PBS, Thursday, 8 ET/PT

You'll find bigger stars over on NBC's celebration from New York, but the better bet is PBS's reliably classy, obviously less commercialized celebration from the West Lawn of the U.S. Capitol. Tom Bergeron hosts the special, which is slated to include performances by Barry Manilow, Darren Criss, Megan Hilty, and Idol winners Scotty McCreery and Candice Glover, along with the National Symphony Orchestra and the U.S. Army Herald Trumpets and Ceremonial Band.
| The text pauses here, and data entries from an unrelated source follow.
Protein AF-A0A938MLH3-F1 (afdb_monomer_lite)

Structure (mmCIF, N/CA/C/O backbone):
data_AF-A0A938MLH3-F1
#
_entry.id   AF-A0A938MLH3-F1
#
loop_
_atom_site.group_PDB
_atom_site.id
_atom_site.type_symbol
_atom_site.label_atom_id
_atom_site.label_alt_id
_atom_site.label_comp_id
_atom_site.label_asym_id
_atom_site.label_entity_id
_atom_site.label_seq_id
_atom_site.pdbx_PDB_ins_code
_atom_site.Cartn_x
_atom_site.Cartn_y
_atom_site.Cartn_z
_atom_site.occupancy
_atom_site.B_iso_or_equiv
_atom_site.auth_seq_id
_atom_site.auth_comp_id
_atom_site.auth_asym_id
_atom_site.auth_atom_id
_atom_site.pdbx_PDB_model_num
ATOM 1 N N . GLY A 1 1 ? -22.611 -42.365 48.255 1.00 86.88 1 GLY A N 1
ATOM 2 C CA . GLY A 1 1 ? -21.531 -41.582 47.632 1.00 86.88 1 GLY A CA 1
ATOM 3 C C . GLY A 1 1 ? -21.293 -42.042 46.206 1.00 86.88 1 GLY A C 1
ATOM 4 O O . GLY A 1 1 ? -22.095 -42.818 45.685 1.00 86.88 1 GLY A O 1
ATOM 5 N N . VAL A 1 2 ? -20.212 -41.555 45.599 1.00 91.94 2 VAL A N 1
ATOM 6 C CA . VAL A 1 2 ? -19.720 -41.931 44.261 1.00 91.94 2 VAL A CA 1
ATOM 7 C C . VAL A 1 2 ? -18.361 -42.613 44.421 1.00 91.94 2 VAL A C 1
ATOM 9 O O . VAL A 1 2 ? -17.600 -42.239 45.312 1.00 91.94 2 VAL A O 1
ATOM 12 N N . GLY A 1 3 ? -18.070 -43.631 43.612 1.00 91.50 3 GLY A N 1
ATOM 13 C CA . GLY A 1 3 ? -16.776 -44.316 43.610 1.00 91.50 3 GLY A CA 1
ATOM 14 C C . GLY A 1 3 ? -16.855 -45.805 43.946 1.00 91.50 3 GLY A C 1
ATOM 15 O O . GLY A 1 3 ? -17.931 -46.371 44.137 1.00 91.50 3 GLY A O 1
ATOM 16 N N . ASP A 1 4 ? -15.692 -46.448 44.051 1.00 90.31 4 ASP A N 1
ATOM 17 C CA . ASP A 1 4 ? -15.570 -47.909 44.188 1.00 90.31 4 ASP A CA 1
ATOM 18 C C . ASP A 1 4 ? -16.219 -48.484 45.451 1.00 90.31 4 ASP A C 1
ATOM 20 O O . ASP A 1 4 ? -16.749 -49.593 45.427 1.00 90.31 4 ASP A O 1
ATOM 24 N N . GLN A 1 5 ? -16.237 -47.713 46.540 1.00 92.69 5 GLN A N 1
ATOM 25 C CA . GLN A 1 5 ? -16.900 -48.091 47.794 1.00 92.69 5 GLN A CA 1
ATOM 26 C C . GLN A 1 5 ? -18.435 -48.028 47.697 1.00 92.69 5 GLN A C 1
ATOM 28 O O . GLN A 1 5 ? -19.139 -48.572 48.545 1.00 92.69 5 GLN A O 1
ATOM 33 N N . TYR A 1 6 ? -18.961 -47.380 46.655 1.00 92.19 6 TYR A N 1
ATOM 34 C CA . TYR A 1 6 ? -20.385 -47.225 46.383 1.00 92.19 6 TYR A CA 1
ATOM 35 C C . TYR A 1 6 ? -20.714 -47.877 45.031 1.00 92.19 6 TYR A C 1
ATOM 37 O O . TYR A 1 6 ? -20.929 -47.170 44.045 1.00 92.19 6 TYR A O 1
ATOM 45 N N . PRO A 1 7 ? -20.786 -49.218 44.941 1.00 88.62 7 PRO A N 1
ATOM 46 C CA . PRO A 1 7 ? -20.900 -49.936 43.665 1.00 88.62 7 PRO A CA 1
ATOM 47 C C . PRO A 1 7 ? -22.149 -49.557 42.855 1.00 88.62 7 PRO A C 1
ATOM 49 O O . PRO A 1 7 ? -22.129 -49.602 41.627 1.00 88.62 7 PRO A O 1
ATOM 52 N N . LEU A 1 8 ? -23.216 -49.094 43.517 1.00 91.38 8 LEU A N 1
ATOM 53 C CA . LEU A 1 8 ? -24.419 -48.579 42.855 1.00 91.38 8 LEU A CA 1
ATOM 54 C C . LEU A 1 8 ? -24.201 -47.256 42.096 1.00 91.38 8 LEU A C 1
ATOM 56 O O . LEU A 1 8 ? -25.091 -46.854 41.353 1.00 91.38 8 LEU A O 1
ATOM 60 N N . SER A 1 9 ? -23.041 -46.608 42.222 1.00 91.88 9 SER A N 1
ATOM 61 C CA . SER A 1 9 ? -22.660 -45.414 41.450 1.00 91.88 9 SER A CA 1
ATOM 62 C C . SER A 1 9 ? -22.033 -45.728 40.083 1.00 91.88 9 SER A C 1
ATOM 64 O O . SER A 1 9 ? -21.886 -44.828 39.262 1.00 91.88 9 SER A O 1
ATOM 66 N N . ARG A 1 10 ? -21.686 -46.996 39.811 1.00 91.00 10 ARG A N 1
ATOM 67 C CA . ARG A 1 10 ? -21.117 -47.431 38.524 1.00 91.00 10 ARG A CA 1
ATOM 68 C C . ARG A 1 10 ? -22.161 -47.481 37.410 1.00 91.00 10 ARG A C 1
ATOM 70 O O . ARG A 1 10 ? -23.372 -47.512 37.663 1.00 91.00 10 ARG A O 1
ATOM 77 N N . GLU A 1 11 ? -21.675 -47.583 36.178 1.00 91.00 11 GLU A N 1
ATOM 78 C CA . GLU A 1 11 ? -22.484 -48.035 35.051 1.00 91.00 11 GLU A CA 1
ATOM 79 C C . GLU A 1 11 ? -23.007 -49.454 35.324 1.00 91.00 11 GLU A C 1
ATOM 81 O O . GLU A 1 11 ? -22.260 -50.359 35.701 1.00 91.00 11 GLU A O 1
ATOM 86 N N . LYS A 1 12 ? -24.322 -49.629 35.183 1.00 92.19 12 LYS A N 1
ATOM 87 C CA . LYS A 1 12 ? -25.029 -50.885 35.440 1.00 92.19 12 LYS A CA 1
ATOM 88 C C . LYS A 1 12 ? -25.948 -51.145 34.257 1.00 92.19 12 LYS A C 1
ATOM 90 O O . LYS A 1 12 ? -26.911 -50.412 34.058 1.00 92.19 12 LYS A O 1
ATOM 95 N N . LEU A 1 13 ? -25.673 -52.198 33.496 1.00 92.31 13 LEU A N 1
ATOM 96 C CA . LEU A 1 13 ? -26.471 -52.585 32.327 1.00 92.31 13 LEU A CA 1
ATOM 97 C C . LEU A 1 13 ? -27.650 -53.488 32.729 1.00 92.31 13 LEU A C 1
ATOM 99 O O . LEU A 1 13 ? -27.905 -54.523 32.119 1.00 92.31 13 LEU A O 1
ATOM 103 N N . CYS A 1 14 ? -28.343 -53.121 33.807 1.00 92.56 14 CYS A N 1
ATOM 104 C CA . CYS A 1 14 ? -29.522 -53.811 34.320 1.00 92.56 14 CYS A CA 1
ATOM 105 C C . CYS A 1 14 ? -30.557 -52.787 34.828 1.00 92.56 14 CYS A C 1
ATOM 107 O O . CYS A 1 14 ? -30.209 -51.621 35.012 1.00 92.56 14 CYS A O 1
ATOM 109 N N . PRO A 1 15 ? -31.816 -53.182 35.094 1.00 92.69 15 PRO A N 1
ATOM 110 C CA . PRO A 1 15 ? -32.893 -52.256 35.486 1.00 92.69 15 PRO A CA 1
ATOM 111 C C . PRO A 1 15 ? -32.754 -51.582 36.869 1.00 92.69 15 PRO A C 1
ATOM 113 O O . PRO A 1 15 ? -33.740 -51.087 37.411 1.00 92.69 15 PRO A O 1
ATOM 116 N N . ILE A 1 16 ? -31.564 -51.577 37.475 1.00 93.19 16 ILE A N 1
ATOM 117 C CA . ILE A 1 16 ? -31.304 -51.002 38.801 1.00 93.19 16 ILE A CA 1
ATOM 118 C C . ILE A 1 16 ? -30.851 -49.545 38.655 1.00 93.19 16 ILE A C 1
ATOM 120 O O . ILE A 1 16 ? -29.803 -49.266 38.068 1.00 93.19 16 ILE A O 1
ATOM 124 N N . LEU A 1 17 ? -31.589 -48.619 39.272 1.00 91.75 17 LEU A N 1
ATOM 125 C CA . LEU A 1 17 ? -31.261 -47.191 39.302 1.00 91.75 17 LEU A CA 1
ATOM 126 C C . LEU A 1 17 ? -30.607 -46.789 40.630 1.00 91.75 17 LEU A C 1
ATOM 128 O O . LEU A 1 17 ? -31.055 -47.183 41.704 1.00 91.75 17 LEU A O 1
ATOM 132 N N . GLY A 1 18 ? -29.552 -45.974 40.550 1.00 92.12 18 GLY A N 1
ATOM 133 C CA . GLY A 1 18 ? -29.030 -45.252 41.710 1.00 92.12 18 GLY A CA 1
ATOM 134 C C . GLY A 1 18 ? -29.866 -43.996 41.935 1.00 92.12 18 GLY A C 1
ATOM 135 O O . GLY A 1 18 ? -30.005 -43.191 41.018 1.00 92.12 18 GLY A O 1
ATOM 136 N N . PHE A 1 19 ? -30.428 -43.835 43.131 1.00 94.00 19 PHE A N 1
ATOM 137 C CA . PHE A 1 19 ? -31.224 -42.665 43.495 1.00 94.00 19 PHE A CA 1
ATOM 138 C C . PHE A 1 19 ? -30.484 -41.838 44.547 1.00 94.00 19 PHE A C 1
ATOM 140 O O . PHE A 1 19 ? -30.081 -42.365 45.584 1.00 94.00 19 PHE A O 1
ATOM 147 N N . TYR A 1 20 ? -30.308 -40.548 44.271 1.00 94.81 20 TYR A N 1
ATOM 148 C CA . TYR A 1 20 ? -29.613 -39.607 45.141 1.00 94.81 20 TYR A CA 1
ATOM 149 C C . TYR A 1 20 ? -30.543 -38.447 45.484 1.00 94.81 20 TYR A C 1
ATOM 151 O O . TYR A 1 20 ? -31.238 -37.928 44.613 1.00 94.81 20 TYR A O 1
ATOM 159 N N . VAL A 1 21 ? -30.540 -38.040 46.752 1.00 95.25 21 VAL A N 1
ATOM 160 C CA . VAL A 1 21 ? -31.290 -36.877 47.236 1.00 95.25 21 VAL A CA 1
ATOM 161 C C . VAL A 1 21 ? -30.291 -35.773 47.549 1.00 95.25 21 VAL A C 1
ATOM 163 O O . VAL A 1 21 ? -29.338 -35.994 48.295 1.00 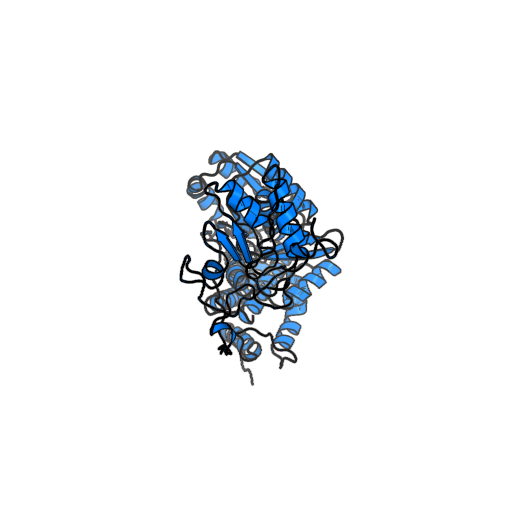95.25 21 VAL A O 1
ATOM 166 N N . VAL A 1 22 ? -30.519 -34.600 46.972 1.00 95.75 22 VAL A N 1
ATOM 167 C CA . VAL A 1 22 ? -29.680 -33.401 47.093 1.00 95.75 22 VAL A CA 1
ATOM 168 C C . VAL A 1 22 ? -30.557 -32.210 47.460 1.00 95.75 22 VAL A C 1
ATOM 170 O O . VAL A 1 22 ? -31.774 -32.251 47.265 1.00 95.75 22 VAL A O 1
ATOM 173 N N . ARG A 1 23 ? -29.968 -31.161 48.035 1.00 95.44 23 ARG A N 1
ATOM 174 C CA . ARG A 1 23 ? -30.732 -30.030 48.589 1.00 95.44 23 ARG A CA 1
ATOM 175 C C . ARG A 1 23 ? -31.078 -28.973 47.551 1.00 95.44 23 ARG A C 1
ATOM 177 O O . ARG A 1 23 ? -32.081 -28.280 47.692 1.00 95.44 23 ARG A O 1
ATOM 184 N N . ASN A 1 24 ? -30.222 -28.814 46.552 1.00 95.12 24 ASN A N 1
ATOM 185 C CA . ASN A 1 24 ? -30.307 -27.759 45.554 1.00 95.12 24 ASN A CA 1
ATOM 186 C C . ASN A 1 24 ? -29.678 -28.219 44.229 1.00 95.12 24 ASN A C 1
ATOM 188 O O . ASN A 1 24 ? -29.158 -29.331 44.117 1.00 95.12 24 ASN A O 1
ATOM 192 N N . LEU A 1 25 ? -29.769 -27.356 43.218 1.00 93.06 25 LEU A N 1
ATOM 193 C CA . LEU A 1 25 ? -29.256 -27.629 41.880 1.00 93.06 25 LEU A CA 1
ATOM 194 C C . LEU A 1 25 ? -27.733 -27.791 41.849 1.00 93.06 25 LEU A C 1
ATOM 196 O O . LEU A 1 25 ? -27.244 -28.705 41.195 1.00 93.06 25 LEU A O 1
ATOM 200 N N . GLU A 1 26 ? -27.003 -26.948 42.574 1.00 95.00 26 GLU A N 1
ATOM 201 C CA . GLU A 1 26 ? -25.539 -26.974 42.608 1.00 95.00 26 GLU A CA 1
ATOM 202 C C . GLU A 1 26 ? -25.024 -28.336 43.101 1.00 95.00 26 GLU A C 1
ATOM 204 O O . GLU A 1 26 ? -24.195 -28.975 42.453 1.00 95.00 26 GLU A O 1
ATOM 209 N N . GLU A 1 27 ? -25.587 -28.849 44.199 1.00 95.62 27 GLU A N 1
ATOM 210 C CA . GLU A 1 27 ? -25.288 -30.193 44.702 1.00 95.62 27 GLU A CA 1
ATOM 211 C C . GLU A 1 27 ? -25.649 -31.284 43.680 1.00 95.62 27 GLU A C 1
ATOM 213 O O . GLU A 1 27 ? -24.905 -32.255 43.532 1.00 95.62 27 GLU A O 1
ATOM 218 N N . ALA A 1 28 ? -26.764 -31.129 42.954 1.00 94.81 28 ALA A N 1
ATOM 219 C CA . ALA A 1 28 ? -27.177 -32.071 41.913 1.00 94.81 28 ALA A CA 1
ATOM 220 C C . ALA A 1 28 ? -26.160 -32.133 40.765 1.00 94.81 28 ALA A C 1
ATOM 222 O O . ALA A 1 28 ? -25.744 -33.218 40.356 1.00 94.81 28 ALA A O 1
ATOM 223 N N . VAL A 1 29 ? -25.744 -30.970 40.261 1.00 95.31 29 VAL A N 1
ATOM 224 C CA . VAL A 1 29 ? -24.807 -30.841 39.141 1.00 95.31 29 VAL A CA 1
ATOM 225 C C . VAL A 1 29 ? -23.420 -31.350 39.533 1.00 95.31 29 VAL A C 1
ATOM 227 O O . VAL A 1 29 ? -22.816 -32.108 38.769 1.00 95.31 29 VAL A O 1
ATOM 230 N N . ASN A 1 30 ? -22.940 -31.015 40.734 1.00 95.00 30 ASN A N 1
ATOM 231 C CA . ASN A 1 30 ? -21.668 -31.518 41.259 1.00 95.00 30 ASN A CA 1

Fireworks are always better seen live than televised, of course, but if you can't get out, PBS's Capitol Fourth is always a wonderful alternative.

The Music Man

TCM, Thursday, 8 ET/5 PT

There are a host of marathons and holiday salutes on Thursday, including Military Channel's timely multi-day run of The Revolutionary War (from Wednesday at 8 pm to Friday at 5 a.m.). But for sheer entertainment value, it's hard to top a TCM stretch of movie Americana that starts with Yankee Doodle Dandy (5:30 ET/2:30 PT) and concludes with Ah, Wilderness (10:45 ET/7:45 PT) and 1776 (1:30 a.m. ET/10:30 p.m. PT). The prize, however, comes in the middle with The Music Man, one of Hollywood's best and most faithful adaptations of a Broadway musical. And just like 1776, it climaxes on the Fourth of July.

The Walking Dead

AMC, Thursday, 8 ET/PT

Looking for a darker holiday delight? AMC has a four-episode stretch of Walking Dead episodes shown in glorious black and white. Think of it as the zombie genre going back to its Night of the Living Dead roots.